Serge Hurtig: L’interdépendance bienveillante

Yves DeloyeEvoquer la figure de Serge Hurtig et le rôle central que ce dernier joue dans le développement contemporain de la science politique en France revient à faire l’histoire connectée de l’Association Française de Science Politique (AFSP) et de l’Association Internationale de Science Politique (AISP/IPSA). Nées tous les deux en 1949, le développement de ces deux structures associatives est aujourd’hui comme hier étroitement articulé. On se souviendra notamment que l’AFSP sera fondée à Paris quelques semaines à peine avant la création de l’AISP à l’initiative de l’UNESCO, antécédence chronologique qui permet à l’AFSP de devenir membre fondateur de l’AISP qui installe alors son siège à Paris à proximité de celui de l’AFSP, et ce avec la bienveillance de la FNSP où Serge Hurtig fera toute sa carrière. Le parcours scientifique de Serge Hurtig est au cœur de l’interdépendance bienveillante qui existe encore aujourd’hui entre les deux associations. C’est à lui que l’AISP doit le succès des deux Congrès mondiaux qu’elle organisera à Paris, en l’invitation de l’AFSP, respectivement en 1961 et en 1985. Comme le rappellent d’autres notices de ce site d’Hommages à Serge Hurtig, ce dernier jouera logiquement un rôle majeur et durable dans les instances de l’AISP où il représentera avec bonheur la science politique française pendant de nombreuses années.

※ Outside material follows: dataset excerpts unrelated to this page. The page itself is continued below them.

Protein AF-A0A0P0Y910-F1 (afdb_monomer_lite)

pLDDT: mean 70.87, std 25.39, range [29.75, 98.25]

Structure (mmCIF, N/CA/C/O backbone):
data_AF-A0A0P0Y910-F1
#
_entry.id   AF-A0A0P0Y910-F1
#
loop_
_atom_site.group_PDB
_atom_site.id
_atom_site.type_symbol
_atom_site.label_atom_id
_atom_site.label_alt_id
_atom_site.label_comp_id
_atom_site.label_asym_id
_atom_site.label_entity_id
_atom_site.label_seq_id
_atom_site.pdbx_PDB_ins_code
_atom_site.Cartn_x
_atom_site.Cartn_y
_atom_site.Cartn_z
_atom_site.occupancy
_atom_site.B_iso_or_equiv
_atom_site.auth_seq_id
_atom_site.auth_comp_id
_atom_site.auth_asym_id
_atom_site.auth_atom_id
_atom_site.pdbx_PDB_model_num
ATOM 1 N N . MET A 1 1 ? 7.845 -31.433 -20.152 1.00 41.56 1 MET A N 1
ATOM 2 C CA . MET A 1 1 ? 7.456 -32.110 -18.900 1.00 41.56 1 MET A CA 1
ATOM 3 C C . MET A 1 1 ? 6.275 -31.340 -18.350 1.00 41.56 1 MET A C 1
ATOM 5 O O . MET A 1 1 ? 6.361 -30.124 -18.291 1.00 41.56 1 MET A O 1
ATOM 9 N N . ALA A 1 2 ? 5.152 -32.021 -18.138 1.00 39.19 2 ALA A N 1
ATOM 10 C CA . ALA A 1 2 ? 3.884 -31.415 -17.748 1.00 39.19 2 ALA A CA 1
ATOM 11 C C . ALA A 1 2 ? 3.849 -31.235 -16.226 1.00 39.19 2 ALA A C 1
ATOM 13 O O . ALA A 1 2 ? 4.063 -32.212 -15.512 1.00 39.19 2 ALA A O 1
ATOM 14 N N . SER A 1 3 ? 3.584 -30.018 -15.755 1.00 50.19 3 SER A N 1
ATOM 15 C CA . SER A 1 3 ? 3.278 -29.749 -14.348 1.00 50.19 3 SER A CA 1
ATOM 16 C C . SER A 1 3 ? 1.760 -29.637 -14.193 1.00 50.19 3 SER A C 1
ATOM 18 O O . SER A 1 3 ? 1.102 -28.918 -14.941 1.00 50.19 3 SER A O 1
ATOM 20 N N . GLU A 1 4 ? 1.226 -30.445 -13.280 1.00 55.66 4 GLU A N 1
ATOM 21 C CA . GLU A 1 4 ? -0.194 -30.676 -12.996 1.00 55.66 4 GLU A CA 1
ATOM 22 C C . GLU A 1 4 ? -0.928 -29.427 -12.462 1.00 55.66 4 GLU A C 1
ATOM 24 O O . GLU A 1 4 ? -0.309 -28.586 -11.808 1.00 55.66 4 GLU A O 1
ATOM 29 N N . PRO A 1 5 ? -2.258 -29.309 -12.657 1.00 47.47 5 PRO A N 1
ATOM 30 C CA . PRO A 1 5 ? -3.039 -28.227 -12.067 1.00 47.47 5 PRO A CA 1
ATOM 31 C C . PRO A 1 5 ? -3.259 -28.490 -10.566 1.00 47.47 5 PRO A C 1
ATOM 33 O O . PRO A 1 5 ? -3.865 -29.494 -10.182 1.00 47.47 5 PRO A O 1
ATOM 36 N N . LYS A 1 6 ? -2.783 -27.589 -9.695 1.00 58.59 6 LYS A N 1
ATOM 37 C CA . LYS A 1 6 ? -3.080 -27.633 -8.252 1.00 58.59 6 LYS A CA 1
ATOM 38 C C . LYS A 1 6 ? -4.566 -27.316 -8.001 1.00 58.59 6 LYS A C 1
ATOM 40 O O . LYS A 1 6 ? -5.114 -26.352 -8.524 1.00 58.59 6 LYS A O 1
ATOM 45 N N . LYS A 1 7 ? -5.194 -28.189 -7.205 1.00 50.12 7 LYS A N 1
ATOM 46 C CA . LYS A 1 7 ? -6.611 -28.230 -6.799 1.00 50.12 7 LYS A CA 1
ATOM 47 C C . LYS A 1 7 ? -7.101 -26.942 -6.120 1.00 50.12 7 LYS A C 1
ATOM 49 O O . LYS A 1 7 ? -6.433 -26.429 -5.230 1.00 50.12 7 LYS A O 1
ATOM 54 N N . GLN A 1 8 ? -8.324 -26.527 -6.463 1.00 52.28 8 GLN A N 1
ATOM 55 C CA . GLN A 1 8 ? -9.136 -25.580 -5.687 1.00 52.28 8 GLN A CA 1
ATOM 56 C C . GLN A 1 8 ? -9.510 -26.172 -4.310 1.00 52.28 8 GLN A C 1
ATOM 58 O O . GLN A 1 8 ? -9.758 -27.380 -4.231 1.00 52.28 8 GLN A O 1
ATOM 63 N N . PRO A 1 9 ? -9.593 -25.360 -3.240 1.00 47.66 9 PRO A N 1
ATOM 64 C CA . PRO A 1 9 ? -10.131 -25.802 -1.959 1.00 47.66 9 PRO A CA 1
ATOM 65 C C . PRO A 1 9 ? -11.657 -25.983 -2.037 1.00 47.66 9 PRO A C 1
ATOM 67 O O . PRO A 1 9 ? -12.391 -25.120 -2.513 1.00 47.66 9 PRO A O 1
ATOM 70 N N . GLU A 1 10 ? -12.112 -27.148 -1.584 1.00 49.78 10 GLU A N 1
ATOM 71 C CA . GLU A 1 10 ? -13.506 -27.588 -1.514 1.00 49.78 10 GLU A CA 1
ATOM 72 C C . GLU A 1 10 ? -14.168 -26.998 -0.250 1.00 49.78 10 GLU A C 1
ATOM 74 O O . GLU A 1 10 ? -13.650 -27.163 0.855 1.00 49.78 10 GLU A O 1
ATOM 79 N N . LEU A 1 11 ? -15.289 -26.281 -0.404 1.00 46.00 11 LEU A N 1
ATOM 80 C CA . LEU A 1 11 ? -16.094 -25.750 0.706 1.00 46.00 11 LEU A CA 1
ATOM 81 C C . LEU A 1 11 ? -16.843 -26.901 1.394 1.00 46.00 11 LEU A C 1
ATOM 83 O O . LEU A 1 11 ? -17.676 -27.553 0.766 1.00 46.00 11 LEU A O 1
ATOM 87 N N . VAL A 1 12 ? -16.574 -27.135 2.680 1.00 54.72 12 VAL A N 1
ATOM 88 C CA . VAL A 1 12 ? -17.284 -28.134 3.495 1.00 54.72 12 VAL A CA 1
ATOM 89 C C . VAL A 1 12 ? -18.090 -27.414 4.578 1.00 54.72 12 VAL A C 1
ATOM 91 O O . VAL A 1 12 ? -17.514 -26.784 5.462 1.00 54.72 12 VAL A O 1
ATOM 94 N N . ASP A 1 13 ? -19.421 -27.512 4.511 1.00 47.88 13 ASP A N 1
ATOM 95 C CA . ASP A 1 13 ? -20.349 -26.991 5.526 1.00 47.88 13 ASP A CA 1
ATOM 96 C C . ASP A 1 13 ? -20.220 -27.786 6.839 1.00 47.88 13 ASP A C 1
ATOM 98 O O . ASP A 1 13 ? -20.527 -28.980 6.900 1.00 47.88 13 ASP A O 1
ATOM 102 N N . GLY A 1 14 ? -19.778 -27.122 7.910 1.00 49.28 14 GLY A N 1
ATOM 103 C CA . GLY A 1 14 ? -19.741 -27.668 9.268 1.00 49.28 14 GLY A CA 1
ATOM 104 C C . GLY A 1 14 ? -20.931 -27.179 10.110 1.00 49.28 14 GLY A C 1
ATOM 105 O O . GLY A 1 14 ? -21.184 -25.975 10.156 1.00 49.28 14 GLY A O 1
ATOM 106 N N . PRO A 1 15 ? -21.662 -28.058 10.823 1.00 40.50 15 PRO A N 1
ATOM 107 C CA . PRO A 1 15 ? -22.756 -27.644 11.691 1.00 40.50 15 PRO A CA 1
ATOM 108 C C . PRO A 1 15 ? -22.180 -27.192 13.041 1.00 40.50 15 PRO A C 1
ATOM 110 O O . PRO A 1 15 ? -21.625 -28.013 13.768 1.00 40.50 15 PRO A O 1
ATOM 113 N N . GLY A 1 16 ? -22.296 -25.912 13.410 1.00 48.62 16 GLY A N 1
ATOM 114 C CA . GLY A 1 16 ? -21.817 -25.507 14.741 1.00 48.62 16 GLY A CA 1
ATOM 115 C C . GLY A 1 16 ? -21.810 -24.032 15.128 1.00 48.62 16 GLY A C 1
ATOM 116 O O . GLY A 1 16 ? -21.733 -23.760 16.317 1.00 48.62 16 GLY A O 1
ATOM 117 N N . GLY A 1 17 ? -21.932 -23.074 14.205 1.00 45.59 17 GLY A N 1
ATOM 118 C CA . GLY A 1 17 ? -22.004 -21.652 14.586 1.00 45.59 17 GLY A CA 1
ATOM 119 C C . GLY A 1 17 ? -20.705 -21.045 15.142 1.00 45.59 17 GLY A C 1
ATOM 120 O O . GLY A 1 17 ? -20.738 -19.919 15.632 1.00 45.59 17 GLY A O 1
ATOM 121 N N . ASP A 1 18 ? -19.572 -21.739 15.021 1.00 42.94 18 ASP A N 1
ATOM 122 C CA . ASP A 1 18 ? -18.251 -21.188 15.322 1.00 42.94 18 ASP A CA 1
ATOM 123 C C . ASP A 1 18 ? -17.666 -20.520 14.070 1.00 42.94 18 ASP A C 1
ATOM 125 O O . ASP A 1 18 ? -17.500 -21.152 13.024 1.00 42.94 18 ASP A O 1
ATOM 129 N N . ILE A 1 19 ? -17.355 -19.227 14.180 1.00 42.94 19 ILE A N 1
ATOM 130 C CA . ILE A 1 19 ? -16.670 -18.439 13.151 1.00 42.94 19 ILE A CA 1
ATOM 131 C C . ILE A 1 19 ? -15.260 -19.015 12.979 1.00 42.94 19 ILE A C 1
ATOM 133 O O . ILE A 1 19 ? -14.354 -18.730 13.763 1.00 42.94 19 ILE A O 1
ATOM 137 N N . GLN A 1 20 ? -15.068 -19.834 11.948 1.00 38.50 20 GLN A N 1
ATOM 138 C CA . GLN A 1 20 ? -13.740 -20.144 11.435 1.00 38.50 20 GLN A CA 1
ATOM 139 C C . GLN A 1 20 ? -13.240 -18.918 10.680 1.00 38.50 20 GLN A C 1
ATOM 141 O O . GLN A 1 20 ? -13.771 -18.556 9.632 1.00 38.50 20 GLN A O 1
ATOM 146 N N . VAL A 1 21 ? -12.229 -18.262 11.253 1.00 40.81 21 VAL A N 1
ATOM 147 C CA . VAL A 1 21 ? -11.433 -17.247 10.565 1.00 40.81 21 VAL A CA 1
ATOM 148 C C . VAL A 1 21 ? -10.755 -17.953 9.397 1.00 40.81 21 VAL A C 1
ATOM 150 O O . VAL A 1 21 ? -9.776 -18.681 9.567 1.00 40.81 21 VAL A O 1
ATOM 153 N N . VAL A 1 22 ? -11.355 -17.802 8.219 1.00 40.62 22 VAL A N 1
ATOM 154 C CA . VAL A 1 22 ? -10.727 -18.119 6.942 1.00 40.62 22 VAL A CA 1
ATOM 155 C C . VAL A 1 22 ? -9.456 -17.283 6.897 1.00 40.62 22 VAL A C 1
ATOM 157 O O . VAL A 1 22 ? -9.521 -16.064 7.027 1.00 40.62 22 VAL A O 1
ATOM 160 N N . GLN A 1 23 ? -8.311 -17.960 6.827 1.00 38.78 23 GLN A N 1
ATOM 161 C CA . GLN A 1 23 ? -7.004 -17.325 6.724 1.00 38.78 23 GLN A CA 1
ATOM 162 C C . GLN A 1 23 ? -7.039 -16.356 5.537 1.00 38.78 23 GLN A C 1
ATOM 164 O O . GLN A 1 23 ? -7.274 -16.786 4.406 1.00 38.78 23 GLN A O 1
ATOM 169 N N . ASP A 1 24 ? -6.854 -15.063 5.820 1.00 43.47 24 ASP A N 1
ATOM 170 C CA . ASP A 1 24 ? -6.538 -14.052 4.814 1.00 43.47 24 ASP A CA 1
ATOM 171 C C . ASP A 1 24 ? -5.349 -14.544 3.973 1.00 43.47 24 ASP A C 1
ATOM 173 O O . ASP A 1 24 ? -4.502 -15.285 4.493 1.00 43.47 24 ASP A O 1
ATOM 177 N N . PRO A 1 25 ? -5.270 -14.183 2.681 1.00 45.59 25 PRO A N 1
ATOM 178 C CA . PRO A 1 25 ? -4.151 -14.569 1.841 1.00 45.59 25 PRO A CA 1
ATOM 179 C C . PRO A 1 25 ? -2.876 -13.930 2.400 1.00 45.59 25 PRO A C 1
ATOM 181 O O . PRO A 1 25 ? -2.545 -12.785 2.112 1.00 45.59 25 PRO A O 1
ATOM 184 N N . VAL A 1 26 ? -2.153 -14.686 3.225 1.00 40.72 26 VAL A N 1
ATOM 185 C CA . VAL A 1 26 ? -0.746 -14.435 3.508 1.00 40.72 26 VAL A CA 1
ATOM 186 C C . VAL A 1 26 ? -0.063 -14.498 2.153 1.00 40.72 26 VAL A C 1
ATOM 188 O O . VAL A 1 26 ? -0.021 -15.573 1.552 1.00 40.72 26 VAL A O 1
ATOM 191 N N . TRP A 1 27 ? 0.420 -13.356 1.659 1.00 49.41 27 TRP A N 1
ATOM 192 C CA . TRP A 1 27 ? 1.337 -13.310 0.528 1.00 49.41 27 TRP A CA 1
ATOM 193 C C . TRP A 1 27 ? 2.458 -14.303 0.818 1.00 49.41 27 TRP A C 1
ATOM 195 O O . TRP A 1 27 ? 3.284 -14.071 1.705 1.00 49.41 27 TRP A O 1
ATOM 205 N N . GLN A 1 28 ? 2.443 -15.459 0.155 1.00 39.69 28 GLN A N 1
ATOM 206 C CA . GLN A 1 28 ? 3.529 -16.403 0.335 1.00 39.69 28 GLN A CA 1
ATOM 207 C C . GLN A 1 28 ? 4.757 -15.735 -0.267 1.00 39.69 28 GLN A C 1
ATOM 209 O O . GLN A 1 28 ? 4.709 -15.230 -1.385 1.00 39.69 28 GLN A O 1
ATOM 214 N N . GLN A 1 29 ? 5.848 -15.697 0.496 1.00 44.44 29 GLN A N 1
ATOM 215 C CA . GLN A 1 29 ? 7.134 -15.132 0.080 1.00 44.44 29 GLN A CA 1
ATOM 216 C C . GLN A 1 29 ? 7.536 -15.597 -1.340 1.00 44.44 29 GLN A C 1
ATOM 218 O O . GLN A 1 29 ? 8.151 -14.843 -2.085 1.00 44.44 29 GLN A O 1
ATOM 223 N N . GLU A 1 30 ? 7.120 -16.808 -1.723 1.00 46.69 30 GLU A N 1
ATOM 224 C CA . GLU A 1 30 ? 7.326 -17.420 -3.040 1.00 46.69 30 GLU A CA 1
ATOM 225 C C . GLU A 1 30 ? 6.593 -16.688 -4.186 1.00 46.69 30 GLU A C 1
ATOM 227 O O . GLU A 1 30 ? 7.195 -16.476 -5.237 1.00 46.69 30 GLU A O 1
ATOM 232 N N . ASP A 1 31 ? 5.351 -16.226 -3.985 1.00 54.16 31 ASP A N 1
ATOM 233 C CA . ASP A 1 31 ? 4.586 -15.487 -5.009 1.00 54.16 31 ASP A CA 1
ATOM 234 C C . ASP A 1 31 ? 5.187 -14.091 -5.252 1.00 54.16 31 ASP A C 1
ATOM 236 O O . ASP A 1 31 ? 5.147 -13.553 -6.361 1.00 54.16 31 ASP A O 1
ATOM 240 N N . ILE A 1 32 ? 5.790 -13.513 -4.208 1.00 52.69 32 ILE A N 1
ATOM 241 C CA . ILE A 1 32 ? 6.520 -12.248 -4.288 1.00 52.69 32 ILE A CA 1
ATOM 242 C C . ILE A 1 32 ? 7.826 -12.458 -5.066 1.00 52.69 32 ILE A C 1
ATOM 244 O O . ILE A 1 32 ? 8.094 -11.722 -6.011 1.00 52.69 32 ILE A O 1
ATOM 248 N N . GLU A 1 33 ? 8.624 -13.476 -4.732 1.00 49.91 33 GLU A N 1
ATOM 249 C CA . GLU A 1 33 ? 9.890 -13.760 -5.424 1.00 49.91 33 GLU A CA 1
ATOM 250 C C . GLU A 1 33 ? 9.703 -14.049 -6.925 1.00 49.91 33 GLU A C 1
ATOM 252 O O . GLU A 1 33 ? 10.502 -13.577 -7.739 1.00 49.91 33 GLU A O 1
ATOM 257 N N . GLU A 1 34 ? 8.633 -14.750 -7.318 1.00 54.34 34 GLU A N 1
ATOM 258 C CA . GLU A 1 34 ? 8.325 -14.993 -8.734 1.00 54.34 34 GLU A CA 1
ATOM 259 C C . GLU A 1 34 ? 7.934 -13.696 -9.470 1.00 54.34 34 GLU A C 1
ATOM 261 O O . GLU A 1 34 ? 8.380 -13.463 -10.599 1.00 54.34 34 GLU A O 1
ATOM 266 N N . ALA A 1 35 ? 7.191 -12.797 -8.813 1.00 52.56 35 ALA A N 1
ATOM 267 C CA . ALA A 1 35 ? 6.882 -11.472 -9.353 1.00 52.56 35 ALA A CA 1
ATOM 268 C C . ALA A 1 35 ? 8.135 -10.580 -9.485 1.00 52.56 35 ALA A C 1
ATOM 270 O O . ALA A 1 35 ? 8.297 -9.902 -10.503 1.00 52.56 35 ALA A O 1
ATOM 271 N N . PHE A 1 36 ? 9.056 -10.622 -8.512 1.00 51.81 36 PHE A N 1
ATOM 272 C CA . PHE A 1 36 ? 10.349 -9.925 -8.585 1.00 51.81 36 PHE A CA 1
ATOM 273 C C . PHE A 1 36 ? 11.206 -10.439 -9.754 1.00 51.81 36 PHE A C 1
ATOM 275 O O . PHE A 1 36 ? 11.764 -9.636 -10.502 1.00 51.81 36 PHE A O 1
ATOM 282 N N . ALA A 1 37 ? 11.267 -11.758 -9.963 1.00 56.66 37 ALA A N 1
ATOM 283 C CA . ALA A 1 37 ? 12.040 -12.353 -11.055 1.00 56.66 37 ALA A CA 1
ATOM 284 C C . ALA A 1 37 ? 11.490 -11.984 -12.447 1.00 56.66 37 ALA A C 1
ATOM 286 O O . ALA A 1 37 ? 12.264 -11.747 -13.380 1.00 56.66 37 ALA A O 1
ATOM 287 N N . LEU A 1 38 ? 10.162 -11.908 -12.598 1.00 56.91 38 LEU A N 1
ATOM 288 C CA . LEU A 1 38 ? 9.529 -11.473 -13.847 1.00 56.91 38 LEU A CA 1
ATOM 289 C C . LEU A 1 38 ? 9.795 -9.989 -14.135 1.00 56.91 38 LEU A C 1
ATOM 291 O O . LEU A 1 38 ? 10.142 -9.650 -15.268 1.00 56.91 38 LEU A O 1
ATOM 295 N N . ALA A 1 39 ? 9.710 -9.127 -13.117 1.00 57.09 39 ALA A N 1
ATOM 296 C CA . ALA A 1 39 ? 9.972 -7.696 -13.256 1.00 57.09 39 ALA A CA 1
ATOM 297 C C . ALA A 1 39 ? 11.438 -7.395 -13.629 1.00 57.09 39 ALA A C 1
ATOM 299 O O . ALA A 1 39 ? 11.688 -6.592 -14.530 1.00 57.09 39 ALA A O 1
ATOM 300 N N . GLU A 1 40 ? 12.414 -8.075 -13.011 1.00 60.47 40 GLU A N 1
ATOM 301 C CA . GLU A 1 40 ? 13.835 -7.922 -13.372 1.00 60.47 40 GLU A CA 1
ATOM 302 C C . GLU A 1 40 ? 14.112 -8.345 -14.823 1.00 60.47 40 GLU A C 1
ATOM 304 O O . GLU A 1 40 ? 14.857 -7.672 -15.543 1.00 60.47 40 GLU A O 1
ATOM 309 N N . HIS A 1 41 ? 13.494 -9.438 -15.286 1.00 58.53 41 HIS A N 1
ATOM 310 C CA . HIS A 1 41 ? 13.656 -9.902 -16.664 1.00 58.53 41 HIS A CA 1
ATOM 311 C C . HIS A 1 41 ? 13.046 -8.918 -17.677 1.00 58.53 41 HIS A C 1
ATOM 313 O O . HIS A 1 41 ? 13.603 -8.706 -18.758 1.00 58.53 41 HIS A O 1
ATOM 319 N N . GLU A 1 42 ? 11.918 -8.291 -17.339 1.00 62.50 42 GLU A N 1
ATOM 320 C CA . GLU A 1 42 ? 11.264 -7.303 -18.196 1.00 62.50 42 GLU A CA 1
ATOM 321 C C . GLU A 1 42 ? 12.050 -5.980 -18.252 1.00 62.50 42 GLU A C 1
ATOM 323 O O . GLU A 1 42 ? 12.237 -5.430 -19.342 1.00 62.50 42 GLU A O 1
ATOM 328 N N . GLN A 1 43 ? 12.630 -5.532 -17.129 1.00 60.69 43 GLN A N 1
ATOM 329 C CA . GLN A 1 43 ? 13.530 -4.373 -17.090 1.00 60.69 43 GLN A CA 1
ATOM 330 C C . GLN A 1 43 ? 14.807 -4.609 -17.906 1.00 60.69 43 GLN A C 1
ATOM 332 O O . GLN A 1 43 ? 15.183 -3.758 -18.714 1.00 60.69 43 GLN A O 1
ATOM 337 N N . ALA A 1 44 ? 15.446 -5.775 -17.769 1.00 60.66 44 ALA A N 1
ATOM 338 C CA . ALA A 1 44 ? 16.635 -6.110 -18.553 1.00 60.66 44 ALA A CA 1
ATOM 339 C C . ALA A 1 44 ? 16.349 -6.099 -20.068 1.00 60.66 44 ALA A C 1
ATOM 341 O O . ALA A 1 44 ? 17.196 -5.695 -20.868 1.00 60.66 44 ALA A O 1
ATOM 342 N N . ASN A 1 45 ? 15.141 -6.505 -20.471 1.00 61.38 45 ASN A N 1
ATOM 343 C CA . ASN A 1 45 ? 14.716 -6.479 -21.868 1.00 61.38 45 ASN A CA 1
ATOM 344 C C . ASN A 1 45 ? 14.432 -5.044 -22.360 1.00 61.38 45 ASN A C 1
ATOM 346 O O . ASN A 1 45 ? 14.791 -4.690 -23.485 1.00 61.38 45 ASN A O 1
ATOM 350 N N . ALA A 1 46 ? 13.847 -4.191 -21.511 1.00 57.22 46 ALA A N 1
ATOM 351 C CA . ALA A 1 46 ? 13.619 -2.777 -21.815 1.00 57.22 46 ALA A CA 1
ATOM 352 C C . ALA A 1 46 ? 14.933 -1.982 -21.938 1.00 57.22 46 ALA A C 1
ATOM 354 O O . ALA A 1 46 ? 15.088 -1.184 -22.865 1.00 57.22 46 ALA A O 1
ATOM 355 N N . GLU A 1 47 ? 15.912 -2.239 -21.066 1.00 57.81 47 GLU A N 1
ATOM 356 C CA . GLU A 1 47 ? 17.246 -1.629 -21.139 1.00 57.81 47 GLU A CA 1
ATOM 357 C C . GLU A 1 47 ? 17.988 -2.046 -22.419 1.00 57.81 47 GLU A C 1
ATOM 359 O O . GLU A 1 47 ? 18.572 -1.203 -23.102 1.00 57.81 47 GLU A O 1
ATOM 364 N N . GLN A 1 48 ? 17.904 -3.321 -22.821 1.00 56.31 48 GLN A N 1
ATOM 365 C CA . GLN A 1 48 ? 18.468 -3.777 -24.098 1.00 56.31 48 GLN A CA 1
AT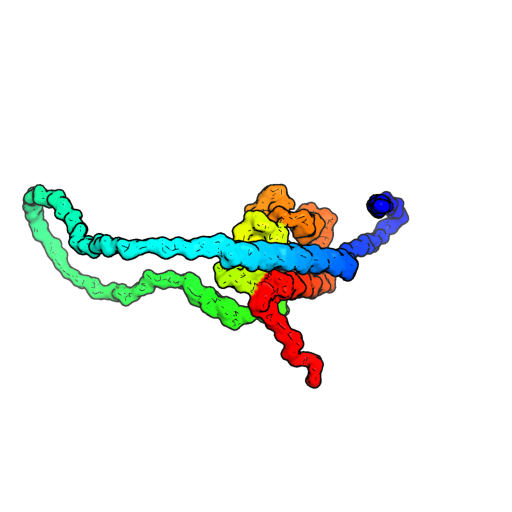OM 366 C C . GLN A 1 48 ? 17.788 -3.119 -25.307 1.00 56.31 48 GLN A C 1
ATOM 368 O O . GLN A 1 48 ? 18.471 -2.752 -26.267 1.00 56.31 48 GLN A O 1
ATOM 373 N N . ALA A 1 49 ? 16.468 -2.921 -25.258 1.00 56.34 49 ALA A N 1
ATOM 374 C CA . ALA A 1 49 ? 15.735 -2.215 -26.306 1.00 56.34 49 ALA A CA 1
ATOM 375 C C . ALA A 1 49 ? 16.136 -0.729 -26.396 1.00 56.34 49 ALA A C 1
ATOM 377 O O . ALA A 1 49 ? 16.286 -0.210 -27.504 1.00 56.34 49 ALA A O 1
ATOM 378 N N . HIS A 1 50 ? 16.380 -0.061 -25.262 1.00 48.69 50 HIS A N 1
ATOM 379 C CA . HIS A 1 50 ? 16.860 1.326 -25.237 1.00 48.69 50 HIS A CA 1
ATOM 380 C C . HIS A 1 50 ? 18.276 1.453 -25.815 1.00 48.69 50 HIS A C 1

Longtemps membre du Conseil d’Administration de l’AFSP qu’il quitte en 1998, Serge Hurtig y jouera un rôle qui ne saurait se résumer à cette fonction officielle. La lecture de l’histoire de l’AFSP qu’autorise désormais le site des Archives virtuelles de l’Association (http://archives-afsp.org/) montre combien sa présence a été déterminante à différents moments de l’histoire de l’Association et donc de la science politique en France. C’est vrai bien sûr le cas au moment de la disparition brutale de Jean Touchard en 1971 lorsque avec Louis Bodin et Alain Lancelot, Serge Hurtig assure la transition à la tête de la Revue Française de Science Politique. Transition qui prendra fin en 1973 lorsque Georges Lavau deviendra le premier « directeur » de la revue fondée en 1951 par la FNSP et l’AFSP. Mais là encore, la contribution de Serge Hurtig ne saurait se résumer à cette position publique puisque il jouera un rôle majeur dans le développement de la politique de recension bibliographique de la revue en développant, jusqu’en 1999, la rubrique « Biographie » fondée par Jean Meyriat et Jean Touchard.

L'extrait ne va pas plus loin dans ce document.